Instructions for the task =>
In the entries below, find the line with "ATOM 192 C C" and the line with "ATOM 200 C C". Return those two lines and all lines between them, exactly.

Data to process =>
BEGIN
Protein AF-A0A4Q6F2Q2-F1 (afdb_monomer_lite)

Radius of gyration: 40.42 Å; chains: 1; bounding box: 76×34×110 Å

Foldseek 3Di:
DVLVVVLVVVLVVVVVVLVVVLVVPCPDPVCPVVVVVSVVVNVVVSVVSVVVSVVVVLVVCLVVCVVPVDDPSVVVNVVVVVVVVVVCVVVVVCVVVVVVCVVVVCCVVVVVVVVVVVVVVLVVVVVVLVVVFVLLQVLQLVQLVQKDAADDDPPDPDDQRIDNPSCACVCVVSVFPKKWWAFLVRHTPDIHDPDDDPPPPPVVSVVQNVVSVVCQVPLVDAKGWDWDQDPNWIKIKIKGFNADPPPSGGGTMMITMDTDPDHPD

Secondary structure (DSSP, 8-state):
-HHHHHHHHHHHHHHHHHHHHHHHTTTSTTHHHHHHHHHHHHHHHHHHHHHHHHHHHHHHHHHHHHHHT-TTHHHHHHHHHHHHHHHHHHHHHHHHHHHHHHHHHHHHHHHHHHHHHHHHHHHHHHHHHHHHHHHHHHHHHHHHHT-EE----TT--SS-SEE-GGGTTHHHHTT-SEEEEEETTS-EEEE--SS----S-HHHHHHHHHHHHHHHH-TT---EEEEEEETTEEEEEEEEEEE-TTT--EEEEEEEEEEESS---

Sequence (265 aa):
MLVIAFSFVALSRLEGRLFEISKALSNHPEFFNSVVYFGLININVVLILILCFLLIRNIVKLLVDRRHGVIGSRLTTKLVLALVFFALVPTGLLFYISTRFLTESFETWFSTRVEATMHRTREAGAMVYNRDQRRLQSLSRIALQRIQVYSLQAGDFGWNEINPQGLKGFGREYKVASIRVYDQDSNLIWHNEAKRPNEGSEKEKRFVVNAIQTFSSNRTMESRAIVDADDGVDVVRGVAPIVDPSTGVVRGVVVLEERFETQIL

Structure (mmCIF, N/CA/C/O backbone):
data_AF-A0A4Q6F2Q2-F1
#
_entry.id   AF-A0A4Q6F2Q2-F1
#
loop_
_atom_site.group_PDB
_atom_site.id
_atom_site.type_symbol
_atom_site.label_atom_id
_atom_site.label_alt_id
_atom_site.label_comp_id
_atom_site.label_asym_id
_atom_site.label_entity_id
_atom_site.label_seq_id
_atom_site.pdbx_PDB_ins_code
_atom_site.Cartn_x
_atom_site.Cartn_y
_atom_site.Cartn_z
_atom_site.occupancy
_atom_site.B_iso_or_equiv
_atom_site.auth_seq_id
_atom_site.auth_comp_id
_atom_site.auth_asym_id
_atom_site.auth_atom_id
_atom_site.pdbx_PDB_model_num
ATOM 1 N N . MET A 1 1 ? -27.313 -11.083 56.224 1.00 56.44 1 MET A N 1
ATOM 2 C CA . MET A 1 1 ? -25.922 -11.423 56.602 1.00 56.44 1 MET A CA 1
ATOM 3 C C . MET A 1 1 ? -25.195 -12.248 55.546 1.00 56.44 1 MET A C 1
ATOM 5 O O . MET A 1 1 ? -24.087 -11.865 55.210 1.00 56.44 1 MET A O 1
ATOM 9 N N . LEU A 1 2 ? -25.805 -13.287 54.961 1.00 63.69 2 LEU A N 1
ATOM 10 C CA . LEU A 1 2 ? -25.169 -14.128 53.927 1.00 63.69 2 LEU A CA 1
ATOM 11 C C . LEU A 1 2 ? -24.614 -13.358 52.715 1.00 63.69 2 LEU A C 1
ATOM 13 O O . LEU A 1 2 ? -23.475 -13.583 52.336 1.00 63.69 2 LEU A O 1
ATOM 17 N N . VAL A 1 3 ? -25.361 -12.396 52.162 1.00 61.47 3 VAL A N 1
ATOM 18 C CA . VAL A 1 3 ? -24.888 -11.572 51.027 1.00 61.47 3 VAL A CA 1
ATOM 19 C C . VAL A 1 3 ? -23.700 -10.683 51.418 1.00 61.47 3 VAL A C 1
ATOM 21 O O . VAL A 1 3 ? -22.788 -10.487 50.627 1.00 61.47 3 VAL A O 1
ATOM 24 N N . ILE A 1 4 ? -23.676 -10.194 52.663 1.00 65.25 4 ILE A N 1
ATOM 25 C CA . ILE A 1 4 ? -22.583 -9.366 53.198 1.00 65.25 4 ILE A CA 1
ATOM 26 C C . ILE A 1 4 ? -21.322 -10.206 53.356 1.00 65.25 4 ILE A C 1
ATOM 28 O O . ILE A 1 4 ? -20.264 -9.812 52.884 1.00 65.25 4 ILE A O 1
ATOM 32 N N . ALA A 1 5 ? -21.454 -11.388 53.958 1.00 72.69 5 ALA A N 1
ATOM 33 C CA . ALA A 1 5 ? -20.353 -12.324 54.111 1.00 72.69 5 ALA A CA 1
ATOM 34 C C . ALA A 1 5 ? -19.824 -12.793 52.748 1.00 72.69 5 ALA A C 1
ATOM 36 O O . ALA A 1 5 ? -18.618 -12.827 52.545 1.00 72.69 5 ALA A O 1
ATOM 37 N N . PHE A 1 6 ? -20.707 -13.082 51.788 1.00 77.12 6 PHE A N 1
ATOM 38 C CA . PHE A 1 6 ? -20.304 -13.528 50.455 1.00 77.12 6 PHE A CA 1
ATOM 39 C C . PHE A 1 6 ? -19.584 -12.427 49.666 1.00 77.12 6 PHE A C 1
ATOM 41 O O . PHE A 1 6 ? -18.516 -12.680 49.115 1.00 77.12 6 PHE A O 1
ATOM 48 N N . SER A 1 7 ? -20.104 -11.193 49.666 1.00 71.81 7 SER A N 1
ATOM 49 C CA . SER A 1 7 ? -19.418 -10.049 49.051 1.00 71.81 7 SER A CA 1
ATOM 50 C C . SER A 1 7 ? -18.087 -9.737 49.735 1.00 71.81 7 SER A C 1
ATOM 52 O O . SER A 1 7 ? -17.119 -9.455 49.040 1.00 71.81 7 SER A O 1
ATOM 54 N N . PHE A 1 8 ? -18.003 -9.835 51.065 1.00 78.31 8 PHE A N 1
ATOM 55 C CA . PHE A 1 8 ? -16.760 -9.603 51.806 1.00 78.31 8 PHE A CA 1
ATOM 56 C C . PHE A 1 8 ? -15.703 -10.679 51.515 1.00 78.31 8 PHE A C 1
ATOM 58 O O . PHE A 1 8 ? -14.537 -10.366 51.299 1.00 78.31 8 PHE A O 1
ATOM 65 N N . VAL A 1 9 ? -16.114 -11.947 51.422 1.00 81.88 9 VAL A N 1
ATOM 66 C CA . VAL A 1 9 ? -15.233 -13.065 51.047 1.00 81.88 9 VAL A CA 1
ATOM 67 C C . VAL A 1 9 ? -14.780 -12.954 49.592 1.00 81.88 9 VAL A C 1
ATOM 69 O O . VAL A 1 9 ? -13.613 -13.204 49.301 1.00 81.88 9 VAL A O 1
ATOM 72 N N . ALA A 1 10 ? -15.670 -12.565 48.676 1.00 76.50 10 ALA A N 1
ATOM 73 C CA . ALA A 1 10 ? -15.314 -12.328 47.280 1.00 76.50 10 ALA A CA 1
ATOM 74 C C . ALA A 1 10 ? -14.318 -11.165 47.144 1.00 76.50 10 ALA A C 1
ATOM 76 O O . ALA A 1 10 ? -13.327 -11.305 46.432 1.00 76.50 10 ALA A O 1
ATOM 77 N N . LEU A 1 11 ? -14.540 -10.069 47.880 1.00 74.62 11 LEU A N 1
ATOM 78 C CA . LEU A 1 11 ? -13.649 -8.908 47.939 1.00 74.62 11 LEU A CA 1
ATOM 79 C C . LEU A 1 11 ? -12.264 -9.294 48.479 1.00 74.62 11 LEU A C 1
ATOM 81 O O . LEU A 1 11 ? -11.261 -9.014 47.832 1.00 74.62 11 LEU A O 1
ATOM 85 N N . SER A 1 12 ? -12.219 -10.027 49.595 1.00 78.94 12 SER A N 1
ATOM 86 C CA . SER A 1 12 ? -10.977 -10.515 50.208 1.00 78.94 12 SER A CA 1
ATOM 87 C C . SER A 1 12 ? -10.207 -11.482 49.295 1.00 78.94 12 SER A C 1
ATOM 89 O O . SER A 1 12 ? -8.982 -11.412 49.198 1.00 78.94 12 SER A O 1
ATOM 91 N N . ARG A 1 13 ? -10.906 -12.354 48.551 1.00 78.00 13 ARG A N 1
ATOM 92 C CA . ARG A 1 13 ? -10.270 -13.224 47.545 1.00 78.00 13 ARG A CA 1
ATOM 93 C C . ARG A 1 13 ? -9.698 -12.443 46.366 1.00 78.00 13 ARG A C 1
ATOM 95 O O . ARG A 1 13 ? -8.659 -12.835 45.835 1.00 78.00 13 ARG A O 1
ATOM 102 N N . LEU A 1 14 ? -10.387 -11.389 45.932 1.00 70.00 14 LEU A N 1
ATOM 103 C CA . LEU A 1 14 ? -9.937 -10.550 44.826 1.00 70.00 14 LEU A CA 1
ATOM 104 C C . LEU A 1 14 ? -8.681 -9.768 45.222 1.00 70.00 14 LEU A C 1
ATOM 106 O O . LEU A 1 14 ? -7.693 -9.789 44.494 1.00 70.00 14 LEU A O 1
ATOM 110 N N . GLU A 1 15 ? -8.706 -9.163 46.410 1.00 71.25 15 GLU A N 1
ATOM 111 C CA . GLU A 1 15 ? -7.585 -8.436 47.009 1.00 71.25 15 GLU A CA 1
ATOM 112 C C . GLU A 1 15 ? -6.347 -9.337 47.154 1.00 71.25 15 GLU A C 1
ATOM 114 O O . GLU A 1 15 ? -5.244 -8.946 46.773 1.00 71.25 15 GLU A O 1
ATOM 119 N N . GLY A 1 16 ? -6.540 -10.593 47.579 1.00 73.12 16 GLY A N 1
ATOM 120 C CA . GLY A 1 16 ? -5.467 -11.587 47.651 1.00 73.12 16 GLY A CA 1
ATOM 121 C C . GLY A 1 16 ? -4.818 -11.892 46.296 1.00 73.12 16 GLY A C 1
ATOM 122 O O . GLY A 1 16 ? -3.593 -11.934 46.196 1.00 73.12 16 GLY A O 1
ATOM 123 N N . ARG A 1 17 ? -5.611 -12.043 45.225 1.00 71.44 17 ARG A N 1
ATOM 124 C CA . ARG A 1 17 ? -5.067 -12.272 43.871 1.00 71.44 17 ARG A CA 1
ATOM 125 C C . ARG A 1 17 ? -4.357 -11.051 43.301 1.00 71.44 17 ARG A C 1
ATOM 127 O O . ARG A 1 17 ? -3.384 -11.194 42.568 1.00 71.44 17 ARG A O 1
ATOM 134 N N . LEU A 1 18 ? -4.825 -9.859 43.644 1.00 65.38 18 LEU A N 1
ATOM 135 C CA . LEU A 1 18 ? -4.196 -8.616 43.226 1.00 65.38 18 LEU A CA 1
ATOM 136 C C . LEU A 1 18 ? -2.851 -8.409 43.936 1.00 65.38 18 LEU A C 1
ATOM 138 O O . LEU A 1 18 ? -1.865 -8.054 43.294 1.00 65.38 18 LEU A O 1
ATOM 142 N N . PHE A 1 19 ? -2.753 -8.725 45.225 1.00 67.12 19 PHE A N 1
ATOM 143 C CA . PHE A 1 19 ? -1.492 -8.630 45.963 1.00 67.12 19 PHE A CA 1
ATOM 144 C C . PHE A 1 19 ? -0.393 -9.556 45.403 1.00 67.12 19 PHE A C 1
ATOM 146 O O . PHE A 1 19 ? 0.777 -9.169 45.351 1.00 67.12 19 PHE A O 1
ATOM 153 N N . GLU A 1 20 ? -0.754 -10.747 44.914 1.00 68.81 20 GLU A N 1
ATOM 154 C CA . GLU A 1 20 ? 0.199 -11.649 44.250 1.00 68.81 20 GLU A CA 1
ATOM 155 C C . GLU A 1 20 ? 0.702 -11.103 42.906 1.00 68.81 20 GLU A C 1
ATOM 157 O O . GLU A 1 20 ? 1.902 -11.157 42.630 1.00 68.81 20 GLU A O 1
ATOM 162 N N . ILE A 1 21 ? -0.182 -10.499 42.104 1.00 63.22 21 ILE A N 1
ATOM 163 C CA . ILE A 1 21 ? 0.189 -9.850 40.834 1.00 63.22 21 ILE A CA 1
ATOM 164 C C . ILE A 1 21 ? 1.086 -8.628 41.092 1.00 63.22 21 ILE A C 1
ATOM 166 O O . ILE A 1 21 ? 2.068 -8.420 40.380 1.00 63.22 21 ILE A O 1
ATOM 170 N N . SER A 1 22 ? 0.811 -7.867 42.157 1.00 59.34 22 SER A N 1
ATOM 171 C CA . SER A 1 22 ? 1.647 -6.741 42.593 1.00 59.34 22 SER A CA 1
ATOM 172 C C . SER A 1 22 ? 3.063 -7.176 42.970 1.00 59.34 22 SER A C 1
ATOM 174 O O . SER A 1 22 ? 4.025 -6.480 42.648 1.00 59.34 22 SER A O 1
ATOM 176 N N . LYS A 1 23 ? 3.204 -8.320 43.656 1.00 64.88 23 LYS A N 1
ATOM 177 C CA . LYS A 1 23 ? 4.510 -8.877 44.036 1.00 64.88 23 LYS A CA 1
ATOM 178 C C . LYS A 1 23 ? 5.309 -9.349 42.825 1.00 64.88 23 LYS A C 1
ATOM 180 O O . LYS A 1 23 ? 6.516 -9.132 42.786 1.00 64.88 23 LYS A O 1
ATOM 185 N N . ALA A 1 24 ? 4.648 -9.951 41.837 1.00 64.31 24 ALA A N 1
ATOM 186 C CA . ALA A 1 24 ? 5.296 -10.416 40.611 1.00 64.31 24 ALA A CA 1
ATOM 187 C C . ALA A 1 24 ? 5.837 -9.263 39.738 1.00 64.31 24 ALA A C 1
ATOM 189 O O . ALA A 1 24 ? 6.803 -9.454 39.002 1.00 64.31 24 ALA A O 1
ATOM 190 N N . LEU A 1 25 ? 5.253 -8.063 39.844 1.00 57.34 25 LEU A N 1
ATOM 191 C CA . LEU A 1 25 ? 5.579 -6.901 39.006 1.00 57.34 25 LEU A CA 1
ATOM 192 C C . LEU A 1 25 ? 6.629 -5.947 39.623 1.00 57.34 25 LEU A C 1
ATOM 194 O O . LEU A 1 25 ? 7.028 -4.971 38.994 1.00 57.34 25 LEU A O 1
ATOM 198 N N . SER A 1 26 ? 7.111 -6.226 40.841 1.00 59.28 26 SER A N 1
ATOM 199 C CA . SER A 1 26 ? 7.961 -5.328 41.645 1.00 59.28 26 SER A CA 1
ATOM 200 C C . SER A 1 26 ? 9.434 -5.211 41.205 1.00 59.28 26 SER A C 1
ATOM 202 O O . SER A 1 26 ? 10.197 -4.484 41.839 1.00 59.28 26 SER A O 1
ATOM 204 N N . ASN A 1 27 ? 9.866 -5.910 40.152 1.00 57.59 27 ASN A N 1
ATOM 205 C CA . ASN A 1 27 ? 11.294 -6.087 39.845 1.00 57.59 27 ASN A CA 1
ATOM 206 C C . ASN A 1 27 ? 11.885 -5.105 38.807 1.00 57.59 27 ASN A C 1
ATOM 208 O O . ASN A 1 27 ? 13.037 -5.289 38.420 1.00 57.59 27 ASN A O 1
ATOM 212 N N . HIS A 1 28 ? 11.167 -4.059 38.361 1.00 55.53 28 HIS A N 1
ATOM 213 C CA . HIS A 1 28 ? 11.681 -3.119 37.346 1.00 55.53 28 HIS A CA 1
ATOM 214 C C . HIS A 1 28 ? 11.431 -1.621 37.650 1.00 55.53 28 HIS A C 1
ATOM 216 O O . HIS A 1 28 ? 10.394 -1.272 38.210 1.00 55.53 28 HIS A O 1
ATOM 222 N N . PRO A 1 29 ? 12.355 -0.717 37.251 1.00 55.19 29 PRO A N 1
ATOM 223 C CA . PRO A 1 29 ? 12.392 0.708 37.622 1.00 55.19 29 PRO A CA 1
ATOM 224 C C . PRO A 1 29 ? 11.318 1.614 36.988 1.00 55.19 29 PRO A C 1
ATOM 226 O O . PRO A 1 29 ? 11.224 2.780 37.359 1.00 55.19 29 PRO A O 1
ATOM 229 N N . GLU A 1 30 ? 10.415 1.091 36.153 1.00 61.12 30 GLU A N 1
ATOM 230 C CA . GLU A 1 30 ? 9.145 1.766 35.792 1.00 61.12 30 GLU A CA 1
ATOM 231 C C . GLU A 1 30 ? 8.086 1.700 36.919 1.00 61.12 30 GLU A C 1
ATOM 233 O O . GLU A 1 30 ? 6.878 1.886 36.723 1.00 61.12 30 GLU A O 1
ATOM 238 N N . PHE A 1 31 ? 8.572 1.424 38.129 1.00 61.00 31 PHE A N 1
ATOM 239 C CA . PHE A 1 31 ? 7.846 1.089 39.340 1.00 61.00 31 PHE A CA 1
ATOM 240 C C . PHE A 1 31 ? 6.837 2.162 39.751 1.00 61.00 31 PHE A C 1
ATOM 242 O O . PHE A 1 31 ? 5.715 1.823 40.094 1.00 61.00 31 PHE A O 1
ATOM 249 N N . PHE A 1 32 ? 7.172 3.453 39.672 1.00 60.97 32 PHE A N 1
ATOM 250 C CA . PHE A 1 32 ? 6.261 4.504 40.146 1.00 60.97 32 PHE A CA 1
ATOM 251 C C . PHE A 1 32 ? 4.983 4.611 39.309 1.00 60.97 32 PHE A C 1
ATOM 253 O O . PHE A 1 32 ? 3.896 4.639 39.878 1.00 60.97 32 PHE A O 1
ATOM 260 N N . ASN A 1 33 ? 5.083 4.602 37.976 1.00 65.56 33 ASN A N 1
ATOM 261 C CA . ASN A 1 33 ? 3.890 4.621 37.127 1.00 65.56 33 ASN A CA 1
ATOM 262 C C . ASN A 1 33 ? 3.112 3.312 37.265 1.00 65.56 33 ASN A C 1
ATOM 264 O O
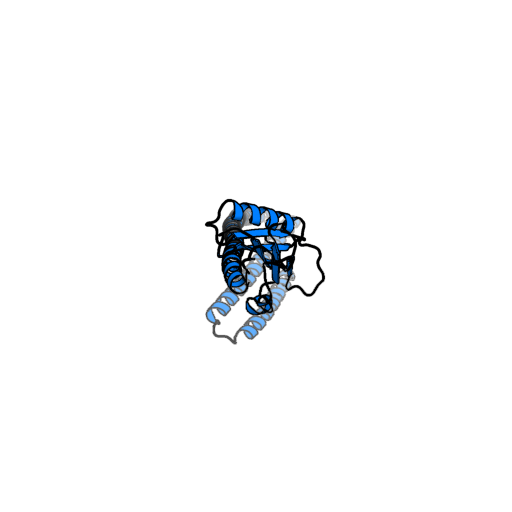 . ASN A 1 33 ? 1.909 3.338 37.511 1.00 65.56 33 ASN A O 1
ATOM 268 N N . SER A 1 34 ? 3.795 2.170 37.185 1.00 71.50 34 SER A N 1
ATOM 269 C CA . SER A 1 34 ? 3.132 0.866 37.251 1.00 71.50 34 SER A CA 1
ATOM 270 C C . SER A 1 34 ? 2.431 0.636 38.592 1.00 71.50 34 SER A C 1
ATOM 272 O O . SER A 1 34 ? 1.292 0.184 38.603 1.00 71.50 34 SER A O 1
ATOM 274 N N . VAL A 1 35 ? 3.047 1.010 39.718 1.00 74.19 35 VAL A N 1
ATOM 275 C CA . VAL A 1 35 ? 2.459 0.866 41.061 1.00 74.19 35 VAL A CA 1
ATOM 276 C C . VAL A 1 35 ? 1.324 1.860 41.295 1.00 74.19 35 VAL A C 1
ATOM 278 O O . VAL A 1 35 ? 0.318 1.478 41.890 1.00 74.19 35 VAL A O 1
END
Response for this exercise =>
ATOM 192 C C . LEU A 1 25 ? 6.629 -5.947 39.623 1.00 57.34 25 LEU A C 1
ATOM 194 O O . LEU A 1 25 ? 7.028 -4.971 38.994 1.00 57.34 25 LEU A O 1
ATOM 198 N N . SER A 1 26 ? 7.111 -6.226 40.841 1.00 59.28 26 SER A N 1
ATOM 199 C CA . SER A 1 26 ? 7.961 -5.328 41.645 1.00 59.28 26 SER A CA 1
ATOM 200 C C . SER A 1 26 ? 9.434 -5.211 41.205 1.00 59.28 26 SER A C 1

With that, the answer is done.